These are all of the elements found on the search page of the site:

* Rank
* Name
* Gain
* Pips
* DD
* Trades
* Type
* Price
* Age
* Added

In [2]:
def table_1(output=False):
    """
    1. Calculates pages to be scraped.
    
    2. Scrapes desired elements: Rank, Name, Gain, Pips, DD, Trades, Type, Price, Age, Added
    """
    elements = driver.find_elements_by_tag_name('td')
    number_of_rows = len(elements[::12])

    # Scraping for table 1 elements:
    i=0
    for num in range(number_of_rows):
        rank = elements[i].text
        name = elements[i+1].text
        gain = elements[i+2].text
        pips = elements[i+3].text
        dd = elements[i+4].text
        trades = elements[i+5].text
        type_ = elements[i+6].text
        price = elements[i+9].text
        age = elements[i+10].text
        added = elements[i+11].text
        i += 12
        
        if output == True:
            # Optional output
            print(f'Table 1 data for {name}:')
            print(f'Rank: {rank}')
            print(f'Name: {name}') 
            print(f'Gain: {gain}') 
            print(f'Pips: {pips}') 
            print(f'DD: {dd}')
            print(f'Trades: {trades}')
            print(f'Type: {type_}' )
            print(f'Price: {price} ')
            print(f'Age: {age}')
            print(f'Added: {added}\n')
        if output == False:
            pass 

# Scraping Elements for (the) Table (2 (Towers))
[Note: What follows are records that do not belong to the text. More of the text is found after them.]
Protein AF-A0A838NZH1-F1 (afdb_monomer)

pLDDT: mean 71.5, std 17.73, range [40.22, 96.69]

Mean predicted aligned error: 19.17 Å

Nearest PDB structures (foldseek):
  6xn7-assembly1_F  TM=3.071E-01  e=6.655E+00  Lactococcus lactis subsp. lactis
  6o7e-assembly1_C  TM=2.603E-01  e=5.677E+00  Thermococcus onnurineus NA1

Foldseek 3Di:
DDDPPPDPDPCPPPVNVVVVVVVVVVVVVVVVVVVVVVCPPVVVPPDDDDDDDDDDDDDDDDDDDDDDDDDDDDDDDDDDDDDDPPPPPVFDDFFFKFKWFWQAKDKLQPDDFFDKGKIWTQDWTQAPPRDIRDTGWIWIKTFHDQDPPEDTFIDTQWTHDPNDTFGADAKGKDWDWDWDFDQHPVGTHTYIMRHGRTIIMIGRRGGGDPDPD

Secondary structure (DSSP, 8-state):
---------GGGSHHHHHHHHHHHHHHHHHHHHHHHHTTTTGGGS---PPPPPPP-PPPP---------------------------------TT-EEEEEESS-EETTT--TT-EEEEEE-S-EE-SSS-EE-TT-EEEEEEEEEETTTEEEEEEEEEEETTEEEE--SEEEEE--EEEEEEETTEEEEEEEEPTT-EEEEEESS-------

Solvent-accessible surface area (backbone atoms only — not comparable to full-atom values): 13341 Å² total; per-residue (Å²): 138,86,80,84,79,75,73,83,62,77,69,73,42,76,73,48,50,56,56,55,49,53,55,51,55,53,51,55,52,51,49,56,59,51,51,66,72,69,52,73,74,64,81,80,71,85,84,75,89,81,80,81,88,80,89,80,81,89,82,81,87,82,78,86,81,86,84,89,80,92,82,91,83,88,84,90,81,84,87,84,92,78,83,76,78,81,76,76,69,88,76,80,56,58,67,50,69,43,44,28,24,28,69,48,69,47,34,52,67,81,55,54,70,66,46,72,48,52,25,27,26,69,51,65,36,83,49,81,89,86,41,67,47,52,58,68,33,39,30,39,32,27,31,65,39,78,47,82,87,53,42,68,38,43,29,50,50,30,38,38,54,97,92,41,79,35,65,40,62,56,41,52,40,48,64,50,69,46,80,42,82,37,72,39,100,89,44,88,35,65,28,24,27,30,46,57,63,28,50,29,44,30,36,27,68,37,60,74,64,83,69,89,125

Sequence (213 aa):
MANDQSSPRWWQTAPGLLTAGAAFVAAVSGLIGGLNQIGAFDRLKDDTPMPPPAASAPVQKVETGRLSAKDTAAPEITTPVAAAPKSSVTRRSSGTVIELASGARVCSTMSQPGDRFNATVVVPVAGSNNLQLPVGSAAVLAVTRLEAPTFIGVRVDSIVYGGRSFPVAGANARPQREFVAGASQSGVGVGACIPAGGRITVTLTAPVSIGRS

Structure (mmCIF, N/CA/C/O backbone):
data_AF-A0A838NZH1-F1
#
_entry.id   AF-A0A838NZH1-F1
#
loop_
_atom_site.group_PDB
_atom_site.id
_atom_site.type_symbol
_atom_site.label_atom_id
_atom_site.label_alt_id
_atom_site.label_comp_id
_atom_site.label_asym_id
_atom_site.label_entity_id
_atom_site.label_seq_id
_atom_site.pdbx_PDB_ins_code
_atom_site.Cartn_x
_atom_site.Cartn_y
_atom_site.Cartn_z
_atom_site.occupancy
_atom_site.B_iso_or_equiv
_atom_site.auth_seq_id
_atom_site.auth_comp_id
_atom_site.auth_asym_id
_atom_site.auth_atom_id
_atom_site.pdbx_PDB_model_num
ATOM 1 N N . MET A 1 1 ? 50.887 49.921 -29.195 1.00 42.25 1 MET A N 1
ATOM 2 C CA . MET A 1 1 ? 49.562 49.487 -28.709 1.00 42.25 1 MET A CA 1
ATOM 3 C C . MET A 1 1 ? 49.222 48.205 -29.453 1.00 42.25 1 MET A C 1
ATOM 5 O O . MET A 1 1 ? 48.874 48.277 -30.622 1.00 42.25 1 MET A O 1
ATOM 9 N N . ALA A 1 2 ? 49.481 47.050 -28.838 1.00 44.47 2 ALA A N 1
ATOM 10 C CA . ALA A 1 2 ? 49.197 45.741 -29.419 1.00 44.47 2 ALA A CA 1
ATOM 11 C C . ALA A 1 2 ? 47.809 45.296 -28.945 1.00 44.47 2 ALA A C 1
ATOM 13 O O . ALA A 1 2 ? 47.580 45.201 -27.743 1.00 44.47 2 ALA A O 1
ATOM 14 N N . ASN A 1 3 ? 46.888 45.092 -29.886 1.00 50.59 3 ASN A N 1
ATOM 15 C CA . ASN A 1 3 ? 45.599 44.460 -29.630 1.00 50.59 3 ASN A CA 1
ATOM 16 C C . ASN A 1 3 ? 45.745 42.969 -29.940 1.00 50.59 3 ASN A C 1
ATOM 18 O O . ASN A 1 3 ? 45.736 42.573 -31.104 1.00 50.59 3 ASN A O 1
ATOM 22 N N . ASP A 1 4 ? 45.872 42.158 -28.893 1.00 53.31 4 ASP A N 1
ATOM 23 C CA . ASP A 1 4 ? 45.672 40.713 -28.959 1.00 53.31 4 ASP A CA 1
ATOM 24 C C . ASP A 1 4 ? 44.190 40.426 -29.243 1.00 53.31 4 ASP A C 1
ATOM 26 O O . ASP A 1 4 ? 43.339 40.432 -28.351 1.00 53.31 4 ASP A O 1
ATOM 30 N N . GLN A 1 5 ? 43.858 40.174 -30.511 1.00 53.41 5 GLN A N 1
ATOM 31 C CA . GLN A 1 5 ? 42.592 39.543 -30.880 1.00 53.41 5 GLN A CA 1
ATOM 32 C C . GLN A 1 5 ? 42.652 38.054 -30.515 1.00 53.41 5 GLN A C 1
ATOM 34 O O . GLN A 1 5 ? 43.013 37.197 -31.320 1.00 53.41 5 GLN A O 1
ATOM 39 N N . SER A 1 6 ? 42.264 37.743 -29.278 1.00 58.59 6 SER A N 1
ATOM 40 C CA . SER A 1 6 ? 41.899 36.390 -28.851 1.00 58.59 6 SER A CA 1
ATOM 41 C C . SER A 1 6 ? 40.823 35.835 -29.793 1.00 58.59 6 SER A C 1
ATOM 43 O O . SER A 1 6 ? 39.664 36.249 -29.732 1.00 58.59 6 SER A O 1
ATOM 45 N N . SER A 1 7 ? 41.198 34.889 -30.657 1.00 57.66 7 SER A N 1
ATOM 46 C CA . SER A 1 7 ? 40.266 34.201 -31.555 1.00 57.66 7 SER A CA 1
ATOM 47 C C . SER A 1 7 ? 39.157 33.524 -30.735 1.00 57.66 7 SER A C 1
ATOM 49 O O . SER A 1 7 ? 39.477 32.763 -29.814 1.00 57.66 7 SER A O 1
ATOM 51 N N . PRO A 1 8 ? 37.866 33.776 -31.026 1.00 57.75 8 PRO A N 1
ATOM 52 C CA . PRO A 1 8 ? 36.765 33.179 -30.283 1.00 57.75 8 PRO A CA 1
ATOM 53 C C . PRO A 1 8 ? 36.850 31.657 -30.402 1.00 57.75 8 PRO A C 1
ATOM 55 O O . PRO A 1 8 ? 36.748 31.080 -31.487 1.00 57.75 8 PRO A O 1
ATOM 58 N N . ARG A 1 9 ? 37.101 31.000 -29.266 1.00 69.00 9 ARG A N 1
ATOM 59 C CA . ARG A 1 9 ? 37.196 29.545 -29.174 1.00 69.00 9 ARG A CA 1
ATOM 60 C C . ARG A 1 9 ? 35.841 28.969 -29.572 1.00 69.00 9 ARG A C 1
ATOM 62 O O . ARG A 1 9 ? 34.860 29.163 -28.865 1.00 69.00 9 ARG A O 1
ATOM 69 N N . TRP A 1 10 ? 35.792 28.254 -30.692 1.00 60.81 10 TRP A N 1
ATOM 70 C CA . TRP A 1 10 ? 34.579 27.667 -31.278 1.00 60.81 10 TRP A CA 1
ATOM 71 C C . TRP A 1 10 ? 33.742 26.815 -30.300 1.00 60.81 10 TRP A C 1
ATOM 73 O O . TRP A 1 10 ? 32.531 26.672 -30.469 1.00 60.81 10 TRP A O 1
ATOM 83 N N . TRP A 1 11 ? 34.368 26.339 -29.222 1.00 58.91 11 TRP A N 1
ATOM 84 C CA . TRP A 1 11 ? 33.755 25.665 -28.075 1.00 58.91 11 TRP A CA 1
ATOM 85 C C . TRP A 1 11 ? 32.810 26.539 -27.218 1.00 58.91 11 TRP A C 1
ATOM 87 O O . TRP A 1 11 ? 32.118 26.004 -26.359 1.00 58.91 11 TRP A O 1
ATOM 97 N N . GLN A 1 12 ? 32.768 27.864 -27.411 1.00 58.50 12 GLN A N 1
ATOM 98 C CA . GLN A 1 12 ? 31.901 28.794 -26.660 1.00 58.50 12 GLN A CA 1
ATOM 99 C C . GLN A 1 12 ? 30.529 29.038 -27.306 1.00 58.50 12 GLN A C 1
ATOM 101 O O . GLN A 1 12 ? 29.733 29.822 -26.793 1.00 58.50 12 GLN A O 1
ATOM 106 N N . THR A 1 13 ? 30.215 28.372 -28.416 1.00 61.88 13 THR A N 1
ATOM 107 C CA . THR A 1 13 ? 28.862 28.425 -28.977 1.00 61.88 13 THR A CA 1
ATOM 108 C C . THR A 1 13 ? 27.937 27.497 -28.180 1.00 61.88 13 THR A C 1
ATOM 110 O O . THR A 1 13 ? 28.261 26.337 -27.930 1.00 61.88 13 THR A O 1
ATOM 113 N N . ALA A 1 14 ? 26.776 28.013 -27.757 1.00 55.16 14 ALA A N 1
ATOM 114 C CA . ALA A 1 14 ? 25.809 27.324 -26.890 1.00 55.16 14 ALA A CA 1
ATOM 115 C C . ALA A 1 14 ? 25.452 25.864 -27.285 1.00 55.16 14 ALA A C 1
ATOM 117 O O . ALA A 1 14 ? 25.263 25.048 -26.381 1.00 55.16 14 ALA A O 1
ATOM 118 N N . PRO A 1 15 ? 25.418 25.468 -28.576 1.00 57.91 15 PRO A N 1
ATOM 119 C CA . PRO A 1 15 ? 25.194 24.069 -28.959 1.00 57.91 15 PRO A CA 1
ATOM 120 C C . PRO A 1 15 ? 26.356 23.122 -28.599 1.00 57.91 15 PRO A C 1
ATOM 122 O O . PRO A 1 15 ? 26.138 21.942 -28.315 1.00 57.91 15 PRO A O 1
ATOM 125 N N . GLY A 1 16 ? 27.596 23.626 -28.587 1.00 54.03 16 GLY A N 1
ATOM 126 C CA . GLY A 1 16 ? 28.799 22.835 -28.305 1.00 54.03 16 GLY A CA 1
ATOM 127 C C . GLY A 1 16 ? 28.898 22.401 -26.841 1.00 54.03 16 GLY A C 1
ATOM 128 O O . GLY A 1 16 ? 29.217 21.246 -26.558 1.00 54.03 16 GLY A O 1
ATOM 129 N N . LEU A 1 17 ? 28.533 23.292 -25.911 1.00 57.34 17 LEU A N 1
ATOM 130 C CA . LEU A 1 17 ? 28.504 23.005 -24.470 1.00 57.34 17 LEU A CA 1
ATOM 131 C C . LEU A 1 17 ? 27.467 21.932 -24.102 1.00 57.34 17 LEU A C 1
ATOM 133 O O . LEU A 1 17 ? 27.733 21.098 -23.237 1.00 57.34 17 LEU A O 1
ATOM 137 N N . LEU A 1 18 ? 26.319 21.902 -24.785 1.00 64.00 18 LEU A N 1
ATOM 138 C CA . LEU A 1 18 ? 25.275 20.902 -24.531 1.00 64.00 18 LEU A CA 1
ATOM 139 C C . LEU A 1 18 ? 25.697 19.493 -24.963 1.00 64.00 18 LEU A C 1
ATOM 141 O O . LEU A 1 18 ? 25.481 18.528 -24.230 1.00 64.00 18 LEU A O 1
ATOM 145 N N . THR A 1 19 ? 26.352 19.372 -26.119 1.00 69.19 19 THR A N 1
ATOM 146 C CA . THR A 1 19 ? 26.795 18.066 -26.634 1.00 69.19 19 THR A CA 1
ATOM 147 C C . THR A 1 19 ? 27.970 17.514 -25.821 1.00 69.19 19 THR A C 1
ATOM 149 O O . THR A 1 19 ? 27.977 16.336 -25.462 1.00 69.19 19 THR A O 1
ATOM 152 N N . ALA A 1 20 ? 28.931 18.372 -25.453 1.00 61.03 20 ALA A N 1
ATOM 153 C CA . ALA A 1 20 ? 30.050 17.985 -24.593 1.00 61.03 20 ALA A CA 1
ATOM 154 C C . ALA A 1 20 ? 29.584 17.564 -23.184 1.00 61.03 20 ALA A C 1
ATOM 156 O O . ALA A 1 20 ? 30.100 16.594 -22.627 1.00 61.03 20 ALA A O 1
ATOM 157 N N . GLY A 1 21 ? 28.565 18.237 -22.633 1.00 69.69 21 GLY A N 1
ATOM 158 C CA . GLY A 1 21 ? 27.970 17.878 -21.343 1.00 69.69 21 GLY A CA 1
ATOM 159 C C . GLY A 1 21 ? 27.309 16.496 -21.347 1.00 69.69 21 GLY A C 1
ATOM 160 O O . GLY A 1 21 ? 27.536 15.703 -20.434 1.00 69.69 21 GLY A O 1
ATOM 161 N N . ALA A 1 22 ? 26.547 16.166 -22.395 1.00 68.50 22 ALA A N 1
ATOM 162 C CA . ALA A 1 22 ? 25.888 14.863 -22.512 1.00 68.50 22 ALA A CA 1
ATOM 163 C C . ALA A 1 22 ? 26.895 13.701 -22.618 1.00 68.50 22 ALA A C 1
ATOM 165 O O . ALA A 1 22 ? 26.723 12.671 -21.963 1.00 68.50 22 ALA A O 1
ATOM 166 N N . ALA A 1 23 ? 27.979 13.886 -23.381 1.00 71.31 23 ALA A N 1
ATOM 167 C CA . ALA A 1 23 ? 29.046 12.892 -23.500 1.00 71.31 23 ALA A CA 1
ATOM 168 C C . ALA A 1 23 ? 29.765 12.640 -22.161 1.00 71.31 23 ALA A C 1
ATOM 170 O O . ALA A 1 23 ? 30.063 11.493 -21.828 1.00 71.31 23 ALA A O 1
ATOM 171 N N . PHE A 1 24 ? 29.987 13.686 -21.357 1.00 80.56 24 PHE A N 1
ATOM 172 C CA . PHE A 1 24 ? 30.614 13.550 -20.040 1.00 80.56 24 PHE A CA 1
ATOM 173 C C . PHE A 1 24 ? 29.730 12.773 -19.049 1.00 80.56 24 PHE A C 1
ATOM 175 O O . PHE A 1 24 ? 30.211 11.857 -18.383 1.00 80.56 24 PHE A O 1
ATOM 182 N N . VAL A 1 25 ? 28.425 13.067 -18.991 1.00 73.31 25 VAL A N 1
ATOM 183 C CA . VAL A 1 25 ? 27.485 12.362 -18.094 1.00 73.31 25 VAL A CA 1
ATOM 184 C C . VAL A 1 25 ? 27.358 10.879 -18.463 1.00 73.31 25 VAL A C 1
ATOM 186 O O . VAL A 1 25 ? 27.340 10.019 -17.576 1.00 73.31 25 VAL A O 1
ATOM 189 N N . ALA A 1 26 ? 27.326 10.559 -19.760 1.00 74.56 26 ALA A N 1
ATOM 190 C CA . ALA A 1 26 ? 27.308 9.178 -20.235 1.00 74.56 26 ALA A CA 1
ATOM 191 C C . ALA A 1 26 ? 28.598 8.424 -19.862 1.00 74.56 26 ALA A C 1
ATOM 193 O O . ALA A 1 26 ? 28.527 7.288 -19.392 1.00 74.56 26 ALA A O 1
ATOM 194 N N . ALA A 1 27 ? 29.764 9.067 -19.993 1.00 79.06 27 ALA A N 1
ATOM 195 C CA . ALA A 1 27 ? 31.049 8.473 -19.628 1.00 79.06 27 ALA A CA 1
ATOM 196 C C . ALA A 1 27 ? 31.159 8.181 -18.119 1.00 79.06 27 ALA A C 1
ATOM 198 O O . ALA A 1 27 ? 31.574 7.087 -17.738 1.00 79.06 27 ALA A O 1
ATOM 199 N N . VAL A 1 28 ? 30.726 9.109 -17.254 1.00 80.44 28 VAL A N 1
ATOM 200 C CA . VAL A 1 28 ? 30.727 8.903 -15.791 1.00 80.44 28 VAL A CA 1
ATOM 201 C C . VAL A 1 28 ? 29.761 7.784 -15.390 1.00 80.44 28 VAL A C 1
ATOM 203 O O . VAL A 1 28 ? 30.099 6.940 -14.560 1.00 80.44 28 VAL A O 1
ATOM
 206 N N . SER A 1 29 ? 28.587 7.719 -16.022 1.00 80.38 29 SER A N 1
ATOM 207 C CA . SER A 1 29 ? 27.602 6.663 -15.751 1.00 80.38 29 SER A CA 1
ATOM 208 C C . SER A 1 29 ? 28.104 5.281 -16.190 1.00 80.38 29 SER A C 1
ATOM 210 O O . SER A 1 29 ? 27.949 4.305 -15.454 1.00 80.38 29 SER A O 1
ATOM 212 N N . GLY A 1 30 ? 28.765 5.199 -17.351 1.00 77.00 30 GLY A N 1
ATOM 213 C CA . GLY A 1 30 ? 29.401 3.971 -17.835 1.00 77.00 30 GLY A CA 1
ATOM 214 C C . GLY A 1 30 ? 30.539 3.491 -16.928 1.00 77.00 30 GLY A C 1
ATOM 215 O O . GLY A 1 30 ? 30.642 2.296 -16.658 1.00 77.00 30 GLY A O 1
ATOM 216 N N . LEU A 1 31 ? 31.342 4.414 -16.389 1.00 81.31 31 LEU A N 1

Now the search page data has been collected, we now need to collect all of the data within the hyperlinks from the first page.  These are all the desired elements from the hyperlinks:

* Profits
* Balance
* Equity
* Deposits
* Withdrawals
* Trades
* Won(%
* Average Trade Time
    * Calculates average trade time into hours
* Profit Factor
* Daily 
* Monthly
* Trades per Month
* Expectancy
* Rank
* Platform
* Ratio
* Platform 2
* Info

In [3]:
def table_2(output=False): 
    """
    1. Parses text for table 1.
    
    2. Scraped hyperlinks from table 1.
    
    2. Cycles through hyperlinks from table 1 to create table 2.
    """
    # Looping through hyperlinks from table 1:
    table = driver.find_elements_by_xpath("//a[@class='pointer']")
    for link in table:
        hyperlink = link.get_attribute("href")
        if 'analysis' in hyperlink:
           
            # Creating table 2:
            
            url = get(hyperlink)
            soup = BeautifulSoup(url.text, 'html.parser')
            table = soup.findAll("li", {"class":"list-group-item"})

            # Profits
            pr = soup.findAll("div", {"class": "number"})
            pro = pr[2].text.strip()
            profit = pro.encode('ascii', errors='ignore')

            # Balance
            ba = soup.find("li", class_="list-group-item")
            bal = ba.text.strip().split()
            balance = bal[1].encode('ascii', errors='ignore')

            # Equity
            eq = table[1].text.split()
            equity = eq[2].encode('ascii', errors='ignore')

            # Deposits
            de = table[3].text.split()
            deposits = de[1].encode('ascii', errors='ignore')

            # Withdrawals
            wi=table[4].text.strip().split()
            withdrawals=wi[1].encode('ascii', errors='ignore')

            # Trades
            tr = table[5].text.split()
            trades = tr[1]

            # Won
            wo = table[7].text.strip().split()
            won = wo[1].encode('ascii', errors='ignore')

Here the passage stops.